** Your assignment **
Check each line below for the word "Class". Then give only how many lines have it.
Source material START
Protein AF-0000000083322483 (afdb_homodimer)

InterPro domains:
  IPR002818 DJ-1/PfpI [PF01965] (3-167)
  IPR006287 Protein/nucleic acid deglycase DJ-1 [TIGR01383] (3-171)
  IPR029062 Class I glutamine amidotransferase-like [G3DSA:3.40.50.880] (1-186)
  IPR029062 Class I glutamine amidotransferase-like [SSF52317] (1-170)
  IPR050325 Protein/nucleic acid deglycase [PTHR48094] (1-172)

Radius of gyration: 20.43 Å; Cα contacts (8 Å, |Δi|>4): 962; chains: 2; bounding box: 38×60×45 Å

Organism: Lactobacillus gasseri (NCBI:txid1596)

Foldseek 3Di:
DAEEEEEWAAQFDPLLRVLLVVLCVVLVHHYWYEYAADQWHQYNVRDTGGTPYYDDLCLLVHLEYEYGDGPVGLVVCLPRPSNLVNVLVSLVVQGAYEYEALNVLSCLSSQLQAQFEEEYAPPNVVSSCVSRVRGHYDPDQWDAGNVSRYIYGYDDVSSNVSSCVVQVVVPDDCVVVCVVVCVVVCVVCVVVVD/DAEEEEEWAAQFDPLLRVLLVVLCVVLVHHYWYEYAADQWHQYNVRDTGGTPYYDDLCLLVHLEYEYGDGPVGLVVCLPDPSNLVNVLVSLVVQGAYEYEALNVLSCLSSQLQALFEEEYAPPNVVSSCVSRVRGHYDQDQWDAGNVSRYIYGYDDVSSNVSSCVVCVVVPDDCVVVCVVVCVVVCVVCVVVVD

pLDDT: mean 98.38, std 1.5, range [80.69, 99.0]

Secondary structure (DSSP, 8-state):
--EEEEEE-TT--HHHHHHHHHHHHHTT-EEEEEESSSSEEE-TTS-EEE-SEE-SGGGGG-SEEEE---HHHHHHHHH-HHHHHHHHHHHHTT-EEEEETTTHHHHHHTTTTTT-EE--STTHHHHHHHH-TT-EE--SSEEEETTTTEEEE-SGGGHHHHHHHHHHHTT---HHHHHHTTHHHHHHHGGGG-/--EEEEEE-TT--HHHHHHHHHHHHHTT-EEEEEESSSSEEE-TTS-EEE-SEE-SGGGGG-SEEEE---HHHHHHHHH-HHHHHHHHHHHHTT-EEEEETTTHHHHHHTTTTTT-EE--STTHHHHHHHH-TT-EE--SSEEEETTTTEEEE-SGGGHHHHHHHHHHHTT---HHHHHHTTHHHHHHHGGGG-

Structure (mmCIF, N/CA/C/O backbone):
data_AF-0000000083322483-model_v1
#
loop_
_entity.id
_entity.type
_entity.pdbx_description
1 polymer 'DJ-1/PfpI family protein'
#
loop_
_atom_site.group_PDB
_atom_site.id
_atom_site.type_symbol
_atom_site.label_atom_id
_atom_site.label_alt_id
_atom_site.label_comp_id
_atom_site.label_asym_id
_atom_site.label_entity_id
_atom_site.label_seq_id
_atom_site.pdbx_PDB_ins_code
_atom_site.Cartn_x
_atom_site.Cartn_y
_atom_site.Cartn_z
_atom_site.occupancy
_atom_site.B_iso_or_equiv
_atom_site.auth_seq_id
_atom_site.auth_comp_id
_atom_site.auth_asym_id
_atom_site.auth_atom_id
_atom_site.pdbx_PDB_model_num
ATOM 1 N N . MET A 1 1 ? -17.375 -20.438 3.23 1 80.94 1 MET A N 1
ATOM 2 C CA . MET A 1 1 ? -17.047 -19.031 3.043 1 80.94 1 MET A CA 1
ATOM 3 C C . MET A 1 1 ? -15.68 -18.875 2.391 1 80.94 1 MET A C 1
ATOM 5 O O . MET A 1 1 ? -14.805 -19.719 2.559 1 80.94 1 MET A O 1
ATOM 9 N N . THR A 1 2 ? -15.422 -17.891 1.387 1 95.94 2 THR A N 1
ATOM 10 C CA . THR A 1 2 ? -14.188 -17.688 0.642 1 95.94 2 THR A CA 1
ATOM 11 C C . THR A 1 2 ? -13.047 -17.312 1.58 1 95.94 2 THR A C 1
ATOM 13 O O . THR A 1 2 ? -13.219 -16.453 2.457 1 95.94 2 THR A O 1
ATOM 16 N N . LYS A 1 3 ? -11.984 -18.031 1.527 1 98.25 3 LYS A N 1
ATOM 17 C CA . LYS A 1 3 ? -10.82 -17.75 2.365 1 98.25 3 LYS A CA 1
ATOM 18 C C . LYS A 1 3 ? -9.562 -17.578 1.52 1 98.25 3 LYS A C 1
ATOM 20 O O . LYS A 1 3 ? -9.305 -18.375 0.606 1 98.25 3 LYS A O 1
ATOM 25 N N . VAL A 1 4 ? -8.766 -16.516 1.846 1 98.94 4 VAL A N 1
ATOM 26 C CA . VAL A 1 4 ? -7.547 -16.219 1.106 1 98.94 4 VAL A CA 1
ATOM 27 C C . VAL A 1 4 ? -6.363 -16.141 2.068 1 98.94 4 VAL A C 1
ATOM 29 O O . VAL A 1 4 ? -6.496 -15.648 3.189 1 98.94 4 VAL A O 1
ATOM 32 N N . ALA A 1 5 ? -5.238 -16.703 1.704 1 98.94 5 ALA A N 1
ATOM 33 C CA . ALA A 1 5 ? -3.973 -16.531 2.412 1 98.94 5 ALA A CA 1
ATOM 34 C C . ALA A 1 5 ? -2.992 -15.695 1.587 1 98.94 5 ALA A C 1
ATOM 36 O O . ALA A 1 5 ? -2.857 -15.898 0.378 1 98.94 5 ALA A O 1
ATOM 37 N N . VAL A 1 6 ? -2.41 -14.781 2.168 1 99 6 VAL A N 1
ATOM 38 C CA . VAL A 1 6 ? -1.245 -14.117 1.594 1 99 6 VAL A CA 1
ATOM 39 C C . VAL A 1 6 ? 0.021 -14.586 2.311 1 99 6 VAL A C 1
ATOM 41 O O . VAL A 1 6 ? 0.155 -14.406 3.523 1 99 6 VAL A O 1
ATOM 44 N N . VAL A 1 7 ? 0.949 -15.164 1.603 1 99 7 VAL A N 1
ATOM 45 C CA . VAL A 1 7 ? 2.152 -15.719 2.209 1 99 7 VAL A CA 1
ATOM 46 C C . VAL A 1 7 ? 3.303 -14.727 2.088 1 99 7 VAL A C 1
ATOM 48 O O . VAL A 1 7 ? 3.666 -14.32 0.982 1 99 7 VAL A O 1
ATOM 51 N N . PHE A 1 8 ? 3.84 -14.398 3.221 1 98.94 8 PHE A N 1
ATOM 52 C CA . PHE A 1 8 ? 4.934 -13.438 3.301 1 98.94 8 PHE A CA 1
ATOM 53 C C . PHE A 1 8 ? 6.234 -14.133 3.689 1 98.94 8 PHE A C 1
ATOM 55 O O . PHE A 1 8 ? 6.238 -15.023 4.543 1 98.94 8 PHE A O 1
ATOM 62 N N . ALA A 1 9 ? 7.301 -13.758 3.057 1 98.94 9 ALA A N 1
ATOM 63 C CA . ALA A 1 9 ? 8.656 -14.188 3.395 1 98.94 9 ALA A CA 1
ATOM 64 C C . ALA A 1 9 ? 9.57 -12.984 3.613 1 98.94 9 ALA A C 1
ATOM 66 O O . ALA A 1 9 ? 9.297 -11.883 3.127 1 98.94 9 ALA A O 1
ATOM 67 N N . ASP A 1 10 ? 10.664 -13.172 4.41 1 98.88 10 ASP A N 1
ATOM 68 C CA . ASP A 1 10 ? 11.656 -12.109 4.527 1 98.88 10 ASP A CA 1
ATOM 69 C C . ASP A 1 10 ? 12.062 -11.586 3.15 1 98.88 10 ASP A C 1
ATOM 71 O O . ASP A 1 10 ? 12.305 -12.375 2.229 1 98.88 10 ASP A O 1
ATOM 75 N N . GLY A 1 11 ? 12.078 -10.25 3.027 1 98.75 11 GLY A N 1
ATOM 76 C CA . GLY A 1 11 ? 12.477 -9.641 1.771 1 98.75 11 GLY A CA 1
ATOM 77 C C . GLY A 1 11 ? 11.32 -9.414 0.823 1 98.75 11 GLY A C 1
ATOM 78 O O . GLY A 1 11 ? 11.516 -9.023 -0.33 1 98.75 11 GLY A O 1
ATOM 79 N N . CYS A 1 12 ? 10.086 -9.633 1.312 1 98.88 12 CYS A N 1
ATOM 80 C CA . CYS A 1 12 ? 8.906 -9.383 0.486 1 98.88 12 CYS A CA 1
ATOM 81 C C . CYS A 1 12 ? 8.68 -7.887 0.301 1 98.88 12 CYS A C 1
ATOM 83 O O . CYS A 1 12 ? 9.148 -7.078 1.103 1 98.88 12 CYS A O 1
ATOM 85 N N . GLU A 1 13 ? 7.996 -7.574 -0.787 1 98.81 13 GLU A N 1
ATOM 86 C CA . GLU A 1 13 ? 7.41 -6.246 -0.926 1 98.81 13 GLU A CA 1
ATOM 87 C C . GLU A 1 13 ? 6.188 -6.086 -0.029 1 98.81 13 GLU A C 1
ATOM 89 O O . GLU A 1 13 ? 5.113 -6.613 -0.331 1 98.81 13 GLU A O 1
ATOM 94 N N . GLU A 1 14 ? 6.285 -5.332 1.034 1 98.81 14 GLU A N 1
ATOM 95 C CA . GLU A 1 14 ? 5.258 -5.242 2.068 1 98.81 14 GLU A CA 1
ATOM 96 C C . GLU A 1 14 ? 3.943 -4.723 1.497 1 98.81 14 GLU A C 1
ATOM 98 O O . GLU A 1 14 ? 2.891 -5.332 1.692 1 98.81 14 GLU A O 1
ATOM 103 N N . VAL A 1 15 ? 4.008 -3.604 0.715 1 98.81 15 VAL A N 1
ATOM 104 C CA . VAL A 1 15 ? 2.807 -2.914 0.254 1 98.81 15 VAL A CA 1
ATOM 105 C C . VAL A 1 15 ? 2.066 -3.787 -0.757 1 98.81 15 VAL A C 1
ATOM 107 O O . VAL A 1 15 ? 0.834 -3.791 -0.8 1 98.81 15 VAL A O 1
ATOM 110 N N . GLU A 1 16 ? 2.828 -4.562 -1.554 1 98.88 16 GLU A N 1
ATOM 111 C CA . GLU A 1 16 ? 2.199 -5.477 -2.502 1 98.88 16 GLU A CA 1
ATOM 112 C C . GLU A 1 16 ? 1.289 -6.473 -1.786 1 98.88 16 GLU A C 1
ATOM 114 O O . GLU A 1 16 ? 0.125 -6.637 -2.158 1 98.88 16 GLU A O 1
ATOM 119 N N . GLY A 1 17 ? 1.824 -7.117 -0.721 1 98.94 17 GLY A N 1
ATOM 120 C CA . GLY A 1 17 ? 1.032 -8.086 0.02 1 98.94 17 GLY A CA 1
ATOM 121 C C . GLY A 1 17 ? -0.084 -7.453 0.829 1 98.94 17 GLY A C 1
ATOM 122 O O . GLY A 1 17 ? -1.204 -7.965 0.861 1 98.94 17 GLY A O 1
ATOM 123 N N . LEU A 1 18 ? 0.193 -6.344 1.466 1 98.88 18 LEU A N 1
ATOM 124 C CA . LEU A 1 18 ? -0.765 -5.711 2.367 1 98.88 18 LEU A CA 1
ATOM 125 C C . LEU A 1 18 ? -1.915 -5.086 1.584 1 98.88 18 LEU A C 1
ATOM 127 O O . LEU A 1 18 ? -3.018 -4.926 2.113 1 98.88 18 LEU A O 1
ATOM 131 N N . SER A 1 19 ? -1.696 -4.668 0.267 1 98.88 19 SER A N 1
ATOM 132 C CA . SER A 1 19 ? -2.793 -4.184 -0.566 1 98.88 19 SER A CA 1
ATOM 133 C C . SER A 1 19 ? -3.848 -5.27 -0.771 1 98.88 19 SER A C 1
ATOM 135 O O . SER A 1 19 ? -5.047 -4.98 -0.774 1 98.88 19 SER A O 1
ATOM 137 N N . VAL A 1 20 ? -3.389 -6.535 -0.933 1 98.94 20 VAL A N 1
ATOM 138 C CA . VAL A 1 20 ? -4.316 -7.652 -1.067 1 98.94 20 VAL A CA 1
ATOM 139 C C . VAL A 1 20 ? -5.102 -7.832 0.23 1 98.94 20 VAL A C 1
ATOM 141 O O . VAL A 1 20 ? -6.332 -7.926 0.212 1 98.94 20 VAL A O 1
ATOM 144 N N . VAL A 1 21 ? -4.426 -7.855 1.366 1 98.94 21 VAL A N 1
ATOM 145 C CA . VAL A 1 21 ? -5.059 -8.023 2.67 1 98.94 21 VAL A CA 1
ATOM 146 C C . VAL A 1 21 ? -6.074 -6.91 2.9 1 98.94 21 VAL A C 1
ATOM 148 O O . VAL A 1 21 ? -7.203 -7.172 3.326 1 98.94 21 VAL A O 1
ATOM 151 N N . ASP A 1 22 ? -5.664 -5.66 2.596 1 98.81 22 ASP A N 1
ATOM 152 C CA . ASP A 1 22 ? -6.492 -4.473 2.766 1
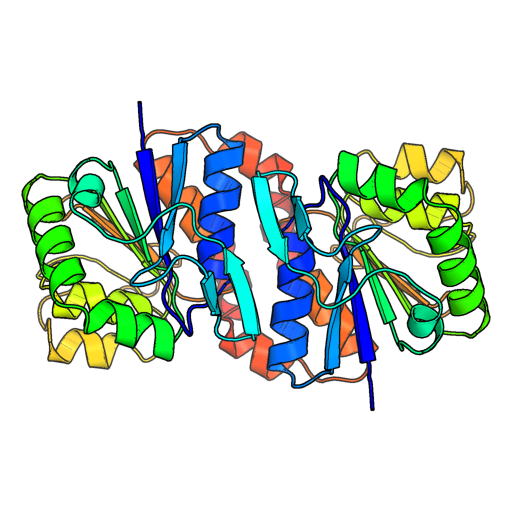 98.81 22 ASP A CA 1
ATOM 153 C C . ASP A 1 22 ? -7.801 -4.598 1.989 1 98.81 22 ASP A C 1
ATOM 155 O O . ASP A 1 22 ? -8.883 -4.543 2.576 1 98.81 22 ASP A O 1
ATOM 159 N N . VAL A 1 23 ? -7.75 -4.844 0.711 1 98.88 23 VAL A N 1
ATOM 160 C CA . VAL A 1 23 ? -8.906 -4.898 -0.176 1 98.88 23 VAL A CA 1
ATOM 161 C C . VAL A 1 23 ? -9.836 -6.035 0.252 1 98.88 23 VAL A C 1
ATOM 163 O O . VAL A 1 23 ? -11.047 -5.848 0.348 1 98.88 23 VAL A O 1
ATOM 166 N N . LEU A 1 24 ? -9.273 -7.199 0.499 1 98.88 24 LEU A N 1
ATOM 167 C CA . LEU A 1 24 ? -10.102 -8.359 0.809 1 98.88 24 LEU A CA 1
ATOM 168 C C . LEU A 1 24 ? -10.82 -8.18 2.145 1 98.88 24 LEU A C 1
ATOM 170 O O . LEU A 1 24 ? -12 -8.5 2.27 1 98.88 24 LEU A O 1
ATOM 174 N N . ARG A 1 25 ? -10.133 -7.641 3.119 1 98.75 25 ARG A N 1
ATOM 175 C CA . ARG A 1 25 ? -10.766 -7.434 4.418 1 98.75 25 ARG A CA 1
ATOM 176 C C . ARG A 1 25 ? -11.82 -6.336 4.344 1 98.75 25 ARG A C 1
ATOM 178 O O . ARG A 1 25 ? -12.859 -6.414 5.008 1 98.75 25 ARG A O 1
ATOM 185 N N . ARG A 1 26 ? -11.656 -5.27 3.482 1 98.44 26 ARG A N 1
ATOM 186 C CA . ARG A 1 26 ? -12.688 -4.262 3.238 1 98.44 26 ARG A CA 1
ATOM 187 C C . ARG A 1 26 ? -13.953 -4.902 2.674 1 98.44 26 ARG A C 1
ATOM 189 O O . ARG A 1 26 ? -15.062 -4.43 2.934 1 98.44 26 ARG A O 1
ATOM 196 N N . LEU A 1 27 ? -13.781 -5.973 1.943 1 98.44 27 LEU A N 1
ATOM 197 C CA . LEU A 1 27 ? -14.898 -6.668 1.308 1 98.44 27 LEU A CA 1
ATOM 198 C C . LEU A 1 27 ? -15.438 -7.77 2.213 1 98.44 27 LEU A C 1
ATOM 200 O O . LEU A 1 27 ? -16.25 -8.586 1.781 1 98.44 27 LEU A O 1
ATOM 204 N N . ASN A 1 28 ? -14.922 -7.883 3.426 1 97.75 28 ASN A N 1
ATOM 205 C CA . ASN A 1 28 ? -15.305 -8.891 4.41 1 97.75 28 ASN A CA 1
ATOM 206 C C . ASN A 1 28 ? -14.977 -10.297 3.928 1 97.75 28 ASN A C 1
ATOM 208 O O . ASN A 1 28 ? -15.734 -11.234 4.168 1 97.75 28 ASN A O 1
ATOM 212 N N . ILE A 1 29 ? -13.992 -10.422 3.1 1 98.44 29 ILE A N 1
ATOM 213 C CA . ILE A 1 29 ? -13.453 -11.719 2.723 1 98.44 29 ILE A CA 1
ATOM 214 C C . ILE A 1 29 ? -12.391 -12.156 3.732 1 98.44 29 ILE A C 1
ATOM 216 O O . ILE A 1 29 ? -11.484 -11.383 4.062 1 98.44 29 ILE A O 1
Source material END
** Result of this task **
2